Python asyncio 网络爬虫实战：从零构建高并发爬虫

write_bot

2026-2-14

1. 环境准备：安装与验证

首先，确保你的 Python 版本是 3.7 或更高，因为 asyncio 在 3.7 中获得了稳定 API。我们使用 `aiohttp` 作为异步 HTTP 客户端，它比 `requests` 更适合高并发场景。先别急着写代码，我们一步步来。

# 安装必要的库
pip install aiohttp aiofiles

# 验证安装
pip show aiohttp aiofiles

安装并验证 aiohttp 和 aiofiles

预期输出应包含 `aiohttp` 和 `aiofiles` 的版本信息。这里有个坑：如果使用 `requests`，它会阻塞整个事件循环，导致并发优势丧失。我们选择 `aiohttp` 是因为它原生支持异步上下文管理器，能自动处理连接池 [来源#2]。

2. 步骤拆解：构建核心爬虫

2.1 定义异步请求函数

我们先写一个基础的异步函数，用于获取单个页面的 HTML。关键点是使用 `async with` 语法，它会在请求完成后自动释放资源。

import aiohttp
import asyncio

async def fetch_page(session, url):
    """异步获取单个页面内容"""
    try:
        async with session.get(url) as response:
            if response.status == 200:
                html = await response.text()
                print(f"成功获取 {url}，状态码: {response.status}")
                print(f"获取到的HTML长度: {len(html)}")
                return html
            else:
                print(f"请求失败 {url}，状态码: {response.status}")
                return None
    except Exception as e:
        print(f"请求异常 {url}: {e}")
        return None

# 测试单个请求
async def test_fetch():
    async with aiohttp.ClientSession() as session:
        await fetch_page(session, "https://httpbin.org/html")
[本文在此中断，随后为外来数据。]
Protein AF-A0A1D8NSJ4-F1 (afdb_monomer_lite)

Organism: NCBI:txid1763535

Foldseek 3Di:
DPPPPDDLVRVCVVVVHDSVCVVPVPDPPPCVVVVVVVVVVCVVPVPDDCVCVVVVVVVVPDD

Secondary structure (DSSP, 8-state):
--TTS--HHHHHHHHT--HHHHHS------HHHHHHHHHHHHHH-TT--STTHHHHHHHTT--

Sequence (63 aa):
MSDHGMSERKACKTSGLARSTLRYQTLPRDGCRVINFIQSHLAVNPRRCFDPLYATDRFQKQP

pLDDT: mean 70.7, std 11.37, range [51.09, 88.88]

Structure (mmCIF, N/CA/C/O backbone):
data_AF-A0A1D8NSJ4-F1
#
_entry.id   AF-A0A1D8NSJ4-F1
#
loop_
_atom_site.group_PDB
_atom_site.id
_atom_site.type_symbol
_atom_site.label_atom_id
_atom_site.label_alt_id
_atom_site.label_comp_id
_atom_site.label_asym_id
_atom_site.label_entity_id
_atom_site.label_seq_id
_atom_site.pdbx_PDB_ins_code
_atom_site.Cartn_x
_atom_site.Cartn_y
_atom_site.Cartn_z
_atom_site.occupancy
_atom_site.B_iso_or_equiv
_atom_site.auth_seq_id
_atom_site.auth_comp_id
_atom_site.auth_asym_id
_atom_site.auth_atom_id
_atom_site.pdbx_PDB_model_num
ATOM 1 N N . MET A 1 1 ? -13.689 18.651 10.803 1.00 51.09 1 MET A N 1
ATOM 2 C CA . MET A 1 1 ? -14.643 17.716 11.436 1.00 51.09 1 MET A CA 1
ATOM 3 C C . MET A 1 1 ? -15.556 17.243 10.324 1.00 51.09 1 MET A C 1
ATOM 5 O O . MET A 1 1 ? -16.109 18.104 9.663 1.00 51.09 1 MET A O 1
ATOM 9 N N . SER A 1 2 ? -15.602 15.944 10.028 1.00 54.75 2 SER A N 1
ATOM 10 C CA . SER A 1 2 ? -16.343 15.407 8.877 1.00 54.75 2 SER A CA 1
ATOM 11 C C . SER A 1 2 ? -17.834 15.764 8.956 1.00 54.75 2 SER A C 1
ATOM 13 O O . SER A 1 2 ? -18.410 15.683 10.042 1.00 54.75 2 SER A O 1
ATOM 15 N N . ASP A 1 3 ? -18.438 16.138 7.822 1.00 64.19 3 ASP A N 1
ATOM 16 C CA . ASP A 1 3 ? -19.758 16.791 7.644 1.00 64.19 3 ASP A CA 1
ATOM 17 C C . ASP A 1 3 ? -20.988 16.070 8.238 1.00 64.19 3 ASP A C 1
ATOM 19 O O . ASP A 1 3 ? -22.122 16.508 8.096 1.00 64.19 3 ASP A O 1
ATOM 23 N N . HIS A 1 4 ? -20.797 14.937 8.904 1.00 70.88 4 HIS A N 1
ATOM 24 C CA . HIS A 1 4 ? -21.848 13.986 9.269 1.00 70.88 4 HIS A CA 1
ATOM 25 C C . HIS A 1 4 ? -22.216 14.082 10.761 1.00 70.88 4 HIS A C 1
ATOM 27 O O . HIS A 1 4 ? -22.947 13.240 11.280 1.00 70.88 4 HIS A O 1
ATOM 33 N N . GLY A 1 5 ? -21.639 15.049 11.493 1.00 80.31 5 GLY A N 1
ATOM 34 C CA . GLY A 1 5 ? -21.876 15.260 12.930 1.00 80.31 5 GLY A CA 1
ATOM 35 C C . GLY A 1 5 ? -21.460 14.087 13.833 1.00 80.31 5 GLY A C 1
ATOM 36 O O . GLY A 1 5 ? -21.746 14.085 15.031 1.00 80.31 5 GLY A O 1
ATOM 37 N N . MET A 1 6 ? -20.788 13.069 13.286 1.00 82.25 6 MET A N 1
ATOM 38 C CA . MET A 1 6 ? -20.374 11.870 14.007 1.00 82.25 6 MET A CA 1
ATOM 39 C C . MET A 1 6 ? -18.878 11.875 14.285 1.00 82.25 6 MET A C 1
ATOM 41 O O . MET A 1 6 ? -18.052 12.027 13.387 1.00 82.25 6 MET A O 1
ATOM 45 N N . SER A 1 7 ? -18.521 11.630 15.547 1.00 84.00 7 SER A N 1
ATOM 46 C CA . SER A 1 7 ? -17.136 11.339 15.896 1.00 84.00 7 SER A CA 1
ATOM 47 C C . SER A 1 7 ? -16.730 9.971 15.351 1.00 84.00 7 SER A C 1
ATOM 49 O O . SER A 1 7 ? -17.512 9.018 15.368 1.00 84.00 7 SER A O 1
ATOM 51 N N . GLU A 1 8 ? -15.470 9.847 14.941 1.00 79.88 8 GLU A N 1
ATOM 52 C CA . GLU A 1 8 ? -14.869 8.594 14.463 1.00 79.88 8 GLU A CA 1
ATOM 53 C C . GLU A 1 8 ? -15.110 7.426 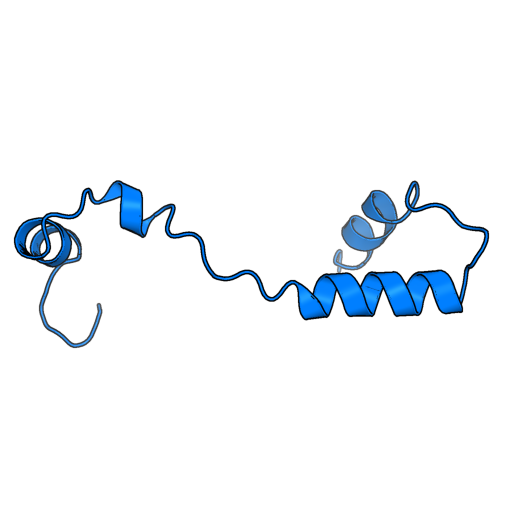15.441 1.00 79.88 8 GLU A C 1
ATOM 55 O O . GLU A 1 8 ? -15.409 6.307 15.033 1.00 79.88 8 GLU A O 1
ATOM 60 N N . ARG A 1 9 ? -15.087 7.698 16.757 1.00 82.62 9 ARG A N 1
ATOM 61 C CA . ARG A 1 9 ? -15.415 6.711 17.799 1.00 82.62 9 ARG A CA 1
ATOM 62 C C . ARG A 1 9 ? -16.846 6.180 17.671 1.00 82.62 9 ARG A C 1
ATOM 64 O O . ARG A 1 9 ? -17.064 4.981 17.831 1.00 82.62 9 ARG A O 1
ATOM 71 N N . LYS A 1 10 ? -17.818 7.066 17.435 1.00 85.56 10 LYS A N 1
ATOM 72 C CA . LYS A 1 10 ? -19.238 6.710 17.303 1.00 85.56 10 LYS A CA 1
ATOM 73 C C . LYS A 1 10 ? -19.487 5.949 15.999 1.00 85.56 10 LYS A C 1
ATOM 75 O O . LYS A 1 10 ? -20.219 4.963 16.018 1.00 85.56 10 LYS A O 1
ATOM 80 N N . ALA A 1 11 ? -18.805 6.331 14.921 1.00 84.00 11 ALA A N 1
ATOM 81 C CA . ALA A 1 11 ? -18.831 5.611 13.649 1.00 84.00 11 ALA A CA 1
ATOM 82 C C . ALA A 1 11 ? -18.249 4.187 13.770 1.00 84.00 11 ALA A C 1
ATOM 84 O O . ALA A 1 11 ? -18.876 3.226 13.337 1.00 84.00 11 ALA A O 1
ATOM 85 N N . CYS A 1 12 ? -17.104 4.011 14.441 1.00 86.12 12 CYS A N 1
ATOM 86 C CA . CYS A 1 12 ? -16.505 2.685 14.660 1.00 86.12 12 CYS A CA 1
ATOM 87 C C . CYS A 1 12 ? -17.410 1.773 15.508 1.00 86.12 12 CYS A C 1
ATOM 89 O O . CYS A 1 12 ? -17.639 0.619 15.163 1.00 86.12 12 CYS A O 1
ATOM 91 N N . LYS A 1 13 ? -17.995 2.306 16.594 1.00 85.88 13 LYS A N 1
ATOM 92 C CA . LYS A 1 13 ? -18.899 1.533 17.462 1.00 85.88 13 LYS A CA 1
ATOM 93 C C . LYS A 1 13 ? -20.163 1.070 16.725 1.00 85.88 13 LYS A C 1
ATOM 95 O O . LYS A 1 13 ? -20.616 -0.042 16.955 1.00 85.88 13 LYS A O 1
ATOM 100 N N . THR A 1 14 ? -20.732 1.921 15.872 1.00 88.88 14 THR A N 1
ATOM 101 C CA . THR A 1 14 ? -21.958 1.608 15.111 1.00 88.88 14 THR A CA 1
ATOM 102 C C . THR A 1 14 ? -21.709 0.641 13.957 1.00 88.88 14 THR A C 1
ATOM 104 O O . THR A 1 14 ? -22.574 -0.172 13.661 1.00 88.88 14 THR A O 1
ATOM 107 N N . SER A 1 1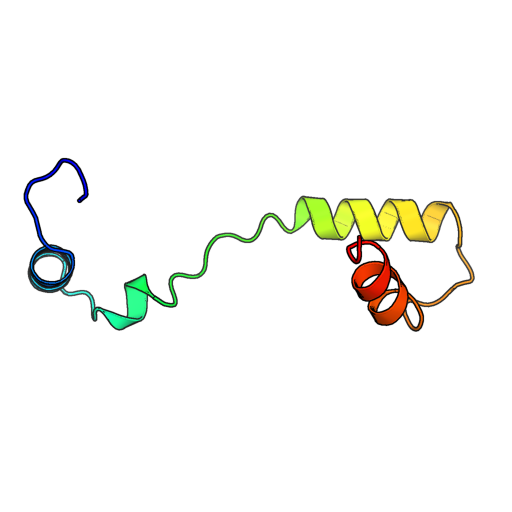5 ? -20.520 0.677 13.353 1.00 83.06 15 SER A N 1
ATOM 108 C CA . SER A 1 15 ? -20.110 -0.241 12.280 1.00 83.06 15 SER A CA 1
ATOM 109 C C . SER A 1 15 ? -19.533 -1.573 12.775 1.00 83.06 15 SER A C 1
ATOM 111 O O . SER A 1 15 ? -19.218 -2.434 11.961 1.00 83.06 15 SER A O 1
ATOM 113 N N . GLY A 1 16 ? -19.368 -1.757 14.091 1.00 86.94 16 GLY A N 1
ATOM 114 C CA . GLY A 1 16 ? -18.739 -2.957 14.655 1.00 86.94 16 GLY A CA 1
ATOM 115 C C . GLY A 1 16 ? -17.243 -3.078 14.337 1.00 86.94 16 GLY A C 1
ATOM 116 O O . GLY A 1 16 ? -16.660 -4.144 14.509 1.00 86.94 16 GLY A O 1
ATOM 117 N N . LEU A 1 17 ? -16.613 -1.994 13.877 1.00 83.31 17 LEU A N 1
ATOM 118 C CA . LEU A 1 17 ? -15.204 -1.971 13.505 1.00 83.31 17 LEU A CA 1
ATOM 119 C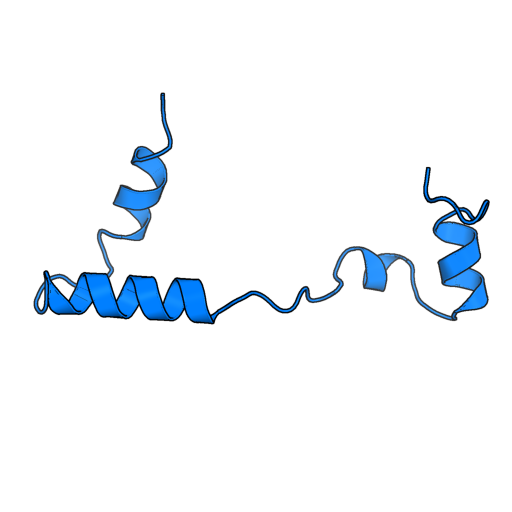 C . LEU A 1 17 ? -14.342 -1.500 14.674 1.00 83.31 17 LEU A C 1
ATOM 121 O O . LEU A 1 17 ? -14.657 -0.531 15.373 1.00 83.31 17 LEU A O 1
ATOM 125 N N . ALA A 1 18 ? -13.204 -2.162 14.872 1.00 82.62 18 ALA A N 1
ATOM 126 C CA . ALA A 1 18 ? -12.194 -1.654 15.785 1.00 82.62 18 ALA A CA 1
ATOM 127 C C . ALA A 1 18 ? -11.585 -0.376 15.203 1.00 82.62 18 ALA A C 1
ATOM 129 O O . ALA A 1 18 ? -11.232 -0.316 14.035 1.00 82.62 18 ALA A O 1
ATOM 130 N N . ARG A 1 19 ? -11.384 0.652 16.026 1.00 77.25 19 ARG A N 1
ATOM 131 C CA . ARG A 1 19 ? -10.843 1.940 15.557 1.00 77.25 19 ARG A CA 1
ATOM 132 C C . ARG A 1 19 ? -9.450 1.826 14.912 1.00 77.25 19 ARG A C 1
ATOM 134 O O . ARG A 1 19 ? -9.055 2.667 14.111 1.00 77.25 19 ARG A O 1
ATOM 141 N N . SER A 1 20 ? -8.709 0.770 15.241 1.00 78.62 20 SER A N 1
ATOM 142 C CA . SER A 1 20 ? -7.442 0.416 14.600 1.00 78.62 20 SER A CA 1
ATOM 143 C C . SER A 1 20 ? -7.597 0.062 13.119 1.00 78.62 20 SER A C 1
ATOM 145 O O . SER A 1 20 ? -6.711 0.402 12.340 1.00 78.62 20 SER A O 1
ATOM 147 N N . THR A 1 21 ? -8.711 -0.541 12.695 1.00 70.75 21 THR A N 1
ATOM 148 C CA . THR A 1 21 ? -8.928 -0.908 11.284 1.00 70.75 21 THR A CA 1
ATOM 149 C C . THR A 1 21 ? -9.019 0.316 10.379 1.00 70.75 21 THR A C 1
ATOM 151 O O . THR A 1 21 ? -8.688 0.225 9.204 1.00 70.75 21 THR A O 1
ATOM 154 N N . LEU A 1 22 ? -9.420 1.467 10.927 1.00 66.62 22 LEU A N 1
ATOM 155 C CA . LEU A 1 22 ? -9.482 2.735 10.203 1.00 66.62 22 LEU A CA 1
ATOM 156 C C . LEU A 1 22 ? -8.102 3.402 10.085 1.00 66.62 22 LEU A C 1
ATOM 158 O O . LEU A 1 22 ? -7.812 4.054 9.090 1.00 66.62 22 LEU A O 1
ATOM 162 N N . ARG A 1 23 ? -7.219 3.203 11.075 1.00 64.94 23 ARG A N 1
ATOM 163 C CA . ARG A 1 23 ? -5.831 3.708 11.047 1.00 64.94 23 ARG A CA 1
ATOM 164 C C . ARG A 1 23 ? -4.914 2.885 10.150 1.00 64.94 23 ARG A C 1
ATOM 166 O O . ARG A 1 23 ? -4.009 3.436 9.536 1.00 64.94 23 ARG A O 1
ATOM 173 N N . TYR A 1 24 ? -5.150 1.579 10.093 1.00 60.62 24 TYR A N 1
ATOM 174 C CA . TYR A 1 24 ? -4.412 0.640 9.249 1.00 60.62 24 TYR A CA 1
ATOM 175 C C . TYR A 1 24 ? -5.209 0.226 8.020 1.00 60.62 24 TYR A C 1
ATOM 177 O O . TYR A 1 24 ? -4.924 -0.816 7.427 1.00 60.62 24 TYR A O 1
ATOM 185 N N . GLN A 1 25 ? -6.221 1.018 7.650 1.00 60.84 25 GLN A N 1
ATOM 186 C CA . GLN A 1 25 ? -6.990 0.754 6.452 1.00 60.84 25 GLN A CA 1
ATOM 187 C C . GLN A 1 25 ? -5.996 0.683 5.300 1.00 60.84 25 GLN A C 1
ATOM 189 O O . GLN A 1 25 ? -5.222 1.615 5.068 1.00 60.84 25 GLN A O 1
ATOM 194 N N . THR A 1 26 ? -5.950 -0.474 4.650 1.00 61.69 26 THR A N 1
ATOM 195 C CA . THR A 1 26 ? -5.047 -0.721 3.538 1.00 61.69 26 THR A CA 1
ATOM 196 C C . THR A 1 26 ? -5.568 0.132 2.396 1.00 61.69 26 THR A C 1
ATOM 198 O O . THR A 1 26 ? -6.452 -0.279 1.650 1.00 61.69 26 THR A O 1
ATOM 201 N N . LEU A 1 27 ? -5.100 1.379 2.328 1.00 66.06 27 LEU A N 1
ATOM 202 C CA . LEU A 1 27 ? -5.367 2.241 1.192 1.00 66.06 27 LEU A CA 1
ATOM 203 C C . LEU A 1 27 ? -4.933 1.450 -0.041 1.00 66.06 27 LEU A C 1
ATOM 205 O O . LEU A 1 27 ? -3.792 0.967 -0.046 1.00 66.06 27 LEU A O 1
ATOM 209 N N . PRO A 1 28 ? -5.803 1.274 -1.052 1.00 65.56 28 PRO A N 1
ATOM 210 C CA . PRO A 1 28 ? -5.376 0.717 -2.319 1.00 65.56 28 PRO A CA 1
ATOM 211 C C . PRO A 1 28 ? -4.268 1.628 -2.835 1.00 65.56 28 PRO A C 1
ATOM 213 O O . PRO A 1 28 ? -4.493 2.757 -3.272 1.00 65.56 28 PRO A O 1
ATOM 216 N N . ARG A 1 29 ? -3.030 1.174 -2.651 1.00 65.25 29 ARG A N 1
ATOM 217 C CA . ARG A 1 29 ? -1.851 1.912 -3.062 1.00 65.25 29 ARG A CA 1
ATOM 218 C C . ARG A 1 29 ? -1.864 1.832 -4.575 1.00 65.25 29 ARG A C 1
ATOM 220 O O . ARG A 1 29 ? -1.885 0.727 -5.111 1.00 65.25 29 ARG A O 1
ATOM 227 N N . ASP A 1 30 ? -1.895 2.980 -5.242 1.00 68.69 30 ASP A N 1
ATOM 228 C CA . ASP A 1 30 ? -1.810 3.068 -6.700 1.00 68.69 30 ASP A CA 1
ATOM 229 C C . ASP A 1 30 ? -0.435 2.544 -7.155 1.00 68.69 30 ASP A C 1
ATOM 231 O O . ASP A 1 30 ? 0.534 3.287 -7.330 1.00 68.69 30 ASP A O 1
ATOM 235 N N . GLY A 1 31 ? -0.329 1.216 -7.239 1.00 70.69 31 GLY A N 1
ATOM 236 C CA . GLY A 1 31 ? 0.888 0.495 -7.587 1.00 70.69 31 GLY A CA 1
ATOM 237 C C . GLY A 1 31 ? 1.289 0.738 -9.035 1.00 70.69 31 GLY A C 1
ATOM 238 O O . GLY A 1 31 ? 2.466 0.615 -9.363 1.00 70.69 31 GLY A O 1
ATOM 239 N N . CYS A 1 32 ? 0.344 1.172 -9.875 1.00 78.50 32 CYS A N 1
ATOM 240 C CA . CYS A 1 32 ? 0.579 1.495 -11.275 1.00 78.50 32 CYS A CA 1
ATOM 241 C C . CYS A 1 32 ? 1.632 2.595 -11.423 1.00 78.50 32 CYS A C 1
ATOM 243 O O . CYS A 1 32 ? 2.496 2.497 -12.287 1.00 78.50 32 CYS A O 1
ATOM 245 N N . ARG A 1 33 ? 1.647 3.604 -10.543 1.00 75.12 33 ARG A N 1
ATOM 246 C CA . ARG A 1 33 ? 2.670 4.667 -10.583 1.00 75.12 33 ARG A CA 1
ATOM 247 C C . 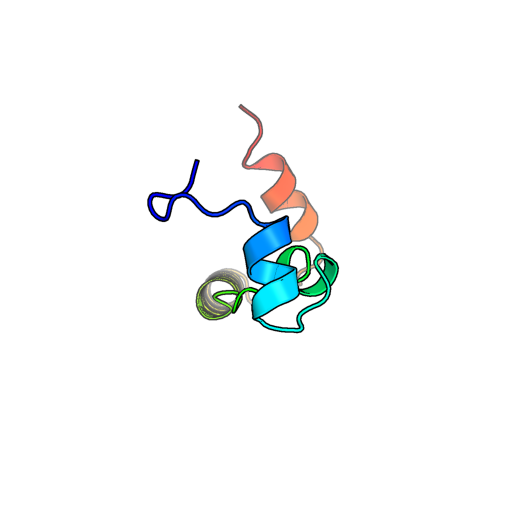ARG A 1 33 ? 4.072 4.143 -10.296 1.00 75.12 33 ARG A C 1
ATOM 249 O O . ARG A 1 33 ? 5.019 4.535 -10.970 1.00 75.12 33 ARG A O 1
ATOM 256 N N . VAL A 1 34 ? 4.195 3.255 -9.311 1.00 76.56 34 VAL A N 1
ATOM 257 C CA . VAL A 1 34 ? 5.478 2.641 -8.938 1.00 76.56 34 VAL A CA 1
ATOM 258 C C . VAL A 1 34 ? 5.967 1.730 -10.063 1.00 76.56 34 VAL A C 1
ATOM 260 O O . VAL A 1 34 ? 7.130 1.804 -10.444 1.00 76.56 34 VAL A O 1
ATOM 263 N N . ILE A 1 35 ? 5.070 0.933 -10.647 1.00 82.00 35 ILE A N 1
ATOM 264 C CA . ILE A 1 35 ? 5.372 0.059 -11.787 1.00 82.00 35 ILE A CA 1
ATOM 265 C C . ILE A 1 35 ? 5.802 0.881 -13.009 1.00 82.00 35 ILE A C 1
ATOM 267 O O . ILE A 1 35 ? 6.842 0.591 -13.596 1.00 82.00 35 ILE A O 1
ATOM 271 N N . ASN A 1 36 ? 5.070 1.945 -13.349 1.00 84.19 36 ASN A N 1
ATOM 272 C CA . ASN A 1 36 ? 5.394 2.816 -14.481 1.00 84.19 36 ASN A CA 1
ATOM 273 C C . ASN A 1 36 ? 6.748 3.517 -14.295 1.00 84.19 36 ASN A C 1
ATOM 275 O O . ASN A 1 36 ? 7.514 3.642 -15.249 1.00 84.19 36 ASN A O 1
ATOM 279 N N . PHE A 1 37 ? 7.066 3.949 -13.071 1.00 81.06 37 PHE A N 1
ATOM 280 C CA . PHE A 1 37 ? 8.370 4.526 -12.740 1.00 81.06 37 PHE A CA 1
ATOM 281 C C . PHE A 1 37 ? 9.506 3.510 -12.899 1.00 81.06 37 PHE A C 1
ATOM 283 O O . PHE A 1 37 ? 10.544 3.813 -13.480 1.00 81.06 37 PHE A O 1
ATOM 290 N N . ILE A 1 38 ? 9.305 2.285 -12.411 1.00 80.88 38 ILE A N 1
ATOM 291 C CA . ILE A 1 38 ? 10.283 1.206 -12.552 1.00 80.88 38 ILE A CA 1
ATOM 292 C C . ILE A 1 38 ? 10.539 0.904 -14.036 1.00 80.88 38 ILE A C 1
ATOM 294 O O . ILE A 1 38 ? 11.691 0.810 -14.462 1.00 80.88 38 ILE A O 1
ATOM 298 N N . GLN A 1 39 ? 9.474 0.788 -14.831 1.00 83.25 39 GLN A N 1
ATOM 299 C CA . GLN A 1 39 ? 9.568 0.496 -16.260 1.00 83.25 39 GLN A CA 1
ATOM 300 C C . GLN A 1 39 ? 10.277 1.612 -17.033 1.00 83.25 39 GLN A C 1
ATOM 302 O O . GLN A 1 39 ? 11.157 1.320 -17.844 1.00 83.25 39 GLN A O 1
ATOM 307 N N . SER A 1 40 ? 9.959 2.882 -16.759 1.00 82.88 40 SER A N 1
ATOM 308 C CA . SER A 1 40 ? 10.631 4.011 -17.412 1.00 82.88 40 SER A CA 1
ATOM 309 C C . SER A 1 40 ? 12.107 4.110 -17.017 1.00 82.88 40 SER A C 1
ATOM 311 O O . SER A 1 40 ? 12.955 4.378 -17.868 1.00 82.88 40 SER A O 1
ATOM 313 N N . HIS A 1 41 ? 12.445 3.821 -15.758 1.00 80.31 41 HIS A N 1
ATOM 314 C CA . HIS A 1 41 ? 13.828 3.819 -15.296 1.00 80.31 41 HIS A CA 1
ATOM 315 C C . HIS A 1 41 ? 14.668 2.727 -15.971 1.00 80.31 41 HIS A C 1
ATOM 317 O O . HIS A 1 41 ? 15.772 3.009 -16.446 1.00 80.31 41 HIS A O 1
ATOM 323 N N . LEU A 1 42 ? 14.140 1.499 -16.049 1.00 79.88 42 LEU A N 1
ATOM 324 C CA . LEU A 1 42 ? 14.806 0.373 -16.709 1.00 79.88 42 LEU A CA 1
ATOM 325 C C . LEU A 1 42 ? 14.953 0.585 -18.220 1.00 79.88 42 LEU A C 1
ATOM 327 O O . LEU A 1 42 ? 15.973 0.195 -18.782 1.00 79.88 42 LEU A O 1
ATOM 331 N N . ALA A 1 43 ? 13.979 1.230 -18.869 1.00 80.00 43 ALA A N 1
ATOM 332 C CA . ALA A 1 43 ? 14.059 1.552 -20.293 1.00 80.00 43 ALA A CA 1
ATOM 333 C C . ALA A 1 43 ? 15.237 2.489 -20.615 1.00 80.00 43 ALA A C 1
ATOM 335 O O . ALA A 1 43 ? 15.879 2.344 -21.653 1.00 80.00 43 ALA A O 1
ATOM 336 N N . VAL A 1 44 ? 15.547 3.425 -19.713 1.00 79.75 44 VAL A N 1
ATOM 337 C CA . VAL A 1 44 ? 16.664 4.370 -19.870 1.00 79.75 44 VAL A CA 1
ATOM 338 C C . VAL A 1 44 ? 17.989 3.771 -19.381 1.00 79.75 44 VAL A C 1
ATOM 340 O O . VAL A 1 44 ? 19.041 4.069 -19.940 1.00 79.75 44 VAL A O 1
ATOM 343 N N . ASN A 1 45 ? 17.963 2.916 -18.352 1.00 66.75 45 ASN A N 1
ATOM 344 C CA . ASN A 1 45 ? 19.163 2.381 -17.705 1.00 66.75 45 ASN A CA 1
ATOM 345 C C . ASN A 1 45 ? 19.099 0.851 -17.515 1.00 66.75 45 ASN A C 1
ATOM 347 O O . ASN A 1 45 ? 19.097 0.371 -16.381 1.00 66.75 45 ASN A O 1
ATOM 351 N N . PRO A 1 46 ? 19.119 0.050 -18.595 1.00 66.31 46 PRO A N 1
ATOM 352 C CA . PRO A 1 46 ? 18.833 -1.390 -18.532 1.00 66.31 46 PRO A CA 1
ATOM 353 C C . PRO A 1 46 ? 19.859 -2.217 -17.740 1.00 66.31 46 PRO A C 1
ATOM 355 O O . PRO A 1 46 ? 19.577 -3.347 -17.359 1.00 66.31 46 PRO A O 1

if __name__ == "__main__":
    asyncio.run(test_fetch())

异步请求函数示例

预期输出：你会看到类似 "成功获取 https://httpbin.org/html，状态码: 200" 和 "获取到的HTML长度: 1234" 的信息。这验证了异步请求的基础功能。

2.2 实现并发控制与任务调度

现在我们来处理大量 URL。使用 `asyncio.gather` 可以并发执行多个协程，但要注意控制并发数，避免被目标网站封禁或耗尽系统资源。这里我们引入 `asyncio.Semaphore` 来限制同时进行的请求数。

import aiohttp
import asyncio

async def fetch_page_with_semaphore(session, url, semaphore):
    """使用信号量控制并发的异步请求"""
    async with semaphore:
        try:
            async with session.get(url) as response:
                if response.status == 200:
                    html = await response.text()
                    print(f"成功获取 {url}，状态码: {response.status}")
                    return html
                else:
                    print(f"请求失败 {url}，状态码: {response.status}")
                    return None
        except Exception as e:
            print(f"请求异常 {url}: {e}")
            return None

async def crawl_multiple_pages(urls, max_concurrent=5):
    """并发爬取多个页面"""
    semaphore = asyncio.Semaphore(max_concurrent)
    tasks = []
    async with aiohttp.ClientSession() as session:
        for url in urls:
            task = asyncio.create_task(
                fetch_page_with_semaphore(session, url, semaphore)
            )
            tasks.append(task)
        
        # 使用 return_exceptions=True 避免单个任务失败导致整个 gather 失败
        results = await asyncio.gather(*tasks, return_exceptions=True)
        
        success_count = 0
        for i, result in enumerate(results):
            if isinstance(result, Exception):
                print(f"任务 {i} 异常: {result}")
            elif result is not None:
                success_count += 1
        
        print(f"爬取完成，成功: {success_count}/{len(urls)}")
        return results

# 测试并发爬取
async def test_concurrent():
    urls = [
        "https://httpbin.org/html",
        "https://httpbin.org/html",
        "https://httpbin.org/html",
        "https://httpbin.org/html",
        "https://httpbin.org/html"
    ]
    await crawl_multiple_pages(urls, max_concurrent=3)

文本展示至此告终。